The hotel rooms are the artistic works of the first guests, the artist group Marienbad (Claudia Heidorn, Anna Jandt, Anneli Käsmayr, Jenny Kropp and Alberta Niemann). This young collective of artists from Hamburg and Bremen work at the interface between art and everyday life. Their works are constructed spaces, in which they weave real-life situations with a fictional world of signs and hints as tracks to be followed by the intrigued.
The second group of guests to house in the hotel suite in the front building of the KW Institute for Contemporary Art were the janitor couple Helga und Hartmut Rausch and students of the Städelschule in Frankfurt am Main. Mr. and Mrs. Rausch brought images and objects from their collection, which currently comprises 400 works. In the many years that they have worked as janitors, students and professors have often given them drawings, paintings or objects. Mr. and Mrs. Rausch thus began collecting art and have a very special relationship to its treasures. During their stay at Hotel Marienbad, Helga and Hartmut Rausch presented a very personal selection of this collection, which was displayed for the first time at the Portikus in 2007. Students from the Städelschule accompanied them and created a program consisting of discussions, presentations, concerts and films. It included live music from country to pop to funk, art films by students and alumni and a talk between Thomas Bayrle, Daniel Birnbaum, Isabelle Graw, Simon Starling, Wolfgang Tillmans and students on the topic of "teaching art". Thus the Hotel Marienbad suite became both an exhibition site and a lab for young art students. Hartmut Rausch also constructed his legendary Golden Rausch Bar together with Städelschule students in the courtyard of KW.

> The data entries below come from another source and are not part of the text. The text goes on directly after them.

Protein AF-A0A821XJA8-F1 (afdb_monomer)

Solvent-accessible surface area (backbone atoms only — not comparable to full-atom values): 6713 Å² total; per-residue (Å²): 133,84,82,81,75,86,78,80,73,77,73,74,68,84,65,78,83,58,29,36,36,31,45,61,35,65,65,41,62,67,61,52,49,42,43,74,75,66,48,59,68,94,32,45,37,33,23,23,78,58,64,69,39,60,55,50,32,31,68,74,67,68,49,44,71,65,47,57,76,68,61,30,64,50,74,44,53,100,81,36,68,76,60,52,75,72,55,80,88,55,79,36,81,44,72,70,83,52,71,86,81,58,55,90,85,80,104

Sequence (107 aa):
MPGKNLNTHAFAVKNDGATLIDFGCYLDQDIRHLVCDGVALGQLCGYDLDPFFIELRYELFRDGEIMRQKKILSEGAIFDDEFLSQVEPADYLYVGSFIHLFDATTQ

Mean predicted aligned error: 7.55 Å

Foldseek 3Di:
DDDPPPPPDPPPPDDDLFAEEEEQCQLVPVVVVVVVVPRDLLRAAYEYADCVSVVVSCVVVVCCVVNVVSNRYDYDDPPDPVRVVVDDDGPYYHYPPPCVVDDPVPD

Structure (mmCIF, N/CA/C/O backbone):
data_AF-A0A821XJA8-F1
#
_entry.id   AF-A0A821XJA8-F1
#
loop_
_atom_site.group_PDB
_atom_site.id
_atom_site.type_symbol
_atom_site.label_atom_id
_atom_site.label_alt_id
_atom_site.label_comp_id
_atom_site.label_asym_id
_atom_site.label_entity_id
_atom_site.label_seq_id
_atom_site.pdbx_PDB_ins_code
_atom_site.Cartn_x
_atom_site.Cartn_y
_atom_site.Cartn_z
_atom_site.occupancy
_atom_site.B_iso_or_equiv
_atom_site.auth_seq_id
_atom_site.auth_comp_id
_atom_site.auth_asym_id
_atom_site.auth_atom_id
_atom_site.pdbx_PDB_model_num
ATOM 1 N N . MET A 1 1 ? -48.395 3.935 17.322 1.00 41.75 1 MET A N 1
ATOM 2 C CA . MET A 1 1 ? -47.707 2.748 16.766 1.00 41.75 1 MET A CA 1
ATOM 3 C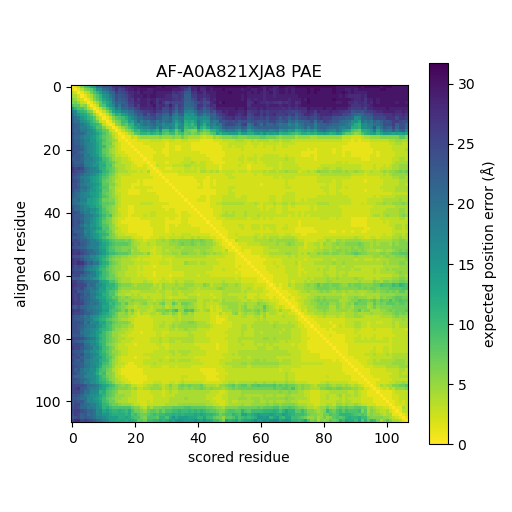 C . MET A 1 1 ? -46.261 2.787 17.240 1.00 41.75 1 MET A C 1
ATOM 5 O O . MET A 1 1 ? -45.710 3.882 17.254 1.00 41.75 1 MET A O 1
ATOM 9 N N . PRO A 1 2 ? -45.692 1.668 17.716 1.00 39.12 2 PRO A N 1
ATOM 10 C CA . PRO A 1 2 ? -44.370 1.642 18.336 1.00 39.12 2 PRO A CA 1
ATOM 11 C C . PRO A 1 2 ? -43.270 1.899 17.299 1.00 39.12 2 PRO A C 1
ATOM 13 O O . PRO A 1 2 ? -43.425 1.569 16.122 1.00 39.12 2 PRO A O 1
ATOM 16 N N . GLY A 1 3 ? -42.184 2.529 17.752 1.00 48.91 3 GLY A N 1
ATOM 17 C CA . GLY A 1 3 ? -41.041 2.919 16.935 1.00 48.91 3 GLY A CA 1
ATOM 18 C C . GLY A 1 3 ? -40.404 1.727 16.228 1.00 48.91 3 GLY A C 1
ATOM 19 O O . GLY A 1 3 ? -40.116 0.700 16.841 1.00 48.91 3 GLY A O 1
ATOM 20 N N . LYS A 1 4 ? -40.176 1.872 14.922 1.00 43.41 4 LYS A N 1
ATOM 21 C CA . LYS A 1 4 ? -39.330 0.949 14.170 1.00 43.41 4 LYS A CA 1
ATOM 22 C C . LYS A 1 4 ? -37.896 1.114 14.671 1.00 43.41 4 LYS A C 1
ATOM 24 O O . LYS A 1 4 ? -37.245 2.105 14.359 1.00 43.41 4 LYS A O 1
ATOM 29 N N . ASN A 1 5 ? -37.422 0.140 15.444 1.00 44.12 5 ASN A N 1
ATOM 30 C CA . ASN A 1 5 ? -35.996 -0.082 15.646 1.00 44.12 5 ASN A CA 1
ATOM 31 C C . ASN A 1 5 ? -35.363 -0.331 14.271 1.00 44.12 5 ASN A C 1
ATOM 33 O O . ASN A 1 5 ? -35.61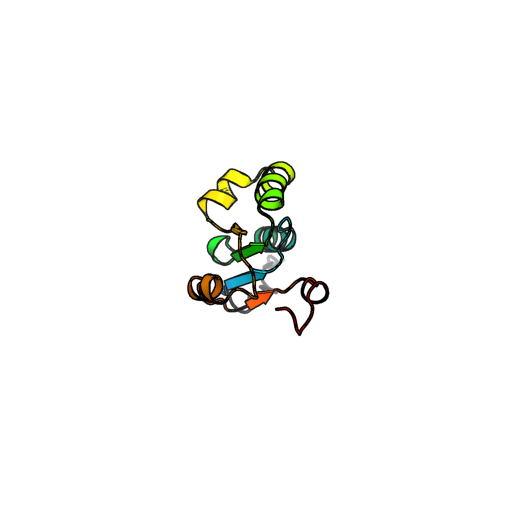4 -1.362 13.649 1.00 44.12 5 ASN A O 1
ATOM 37 N N . LEU A 1 6 ? -34.553 0.617 13.800 1.00 49.91 6 LEU A N 1
ATOM 38 C CA . LEU A 1 6 ? -33.818 0.540 12.531 1.00 49.91 6 LEU A CA 1
ATOM 39 C C . LEU A 1 6 ? -32.637 -0.456 12.567 1.00 49.91 6 LEU A C 1
ATOM 41 O O . LEU A 1 6 ? -31.915 -0.587 11.588 1.00 49.91 6 LEU A O 1
ATOM 45 N N . ASN A 1 7 ? -32.471 -1.218 13.652 1.00 49.31 7 ASN A N 1
ATOM 46 C CA . ASN A 1 7 ? -31.355 -2.146 13.848 1.00 49.31 7 ASN A CA 1
ATOM 47 C C . ASN A 1 7 ? -31.755 -3.605 13.575 1.00 49.31 7 ASN A C 1
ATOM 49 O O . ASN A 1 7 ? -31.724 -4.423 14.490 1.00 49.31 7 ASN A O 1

The Scottish artist Savage (born in Glasgow in 1978) is currently gracing Hotel Marienbad with his presence (from July 6 to September 7, 2008) as its third guest. "Savage - You will have what you want sometime soon"
Safe deposit boxes are not unusual in hotels. They protect the riches of the revered guests from theft. But what happens if the safe is stolen and the guests themselves turn to thieves?
Lay partiality aside, and answer me: is theft, whose effect is to distribute wealth more evenly, to be branded as wrong in our day, under our government which aims at equality. Plainly the answer is no: it furthers equality and, what is more, renders more difficult the conservation of property. There was once a people who punished not the thief but him who allowed himself to be robbed, in order to teach him to care for his property. (Marquis de Sade)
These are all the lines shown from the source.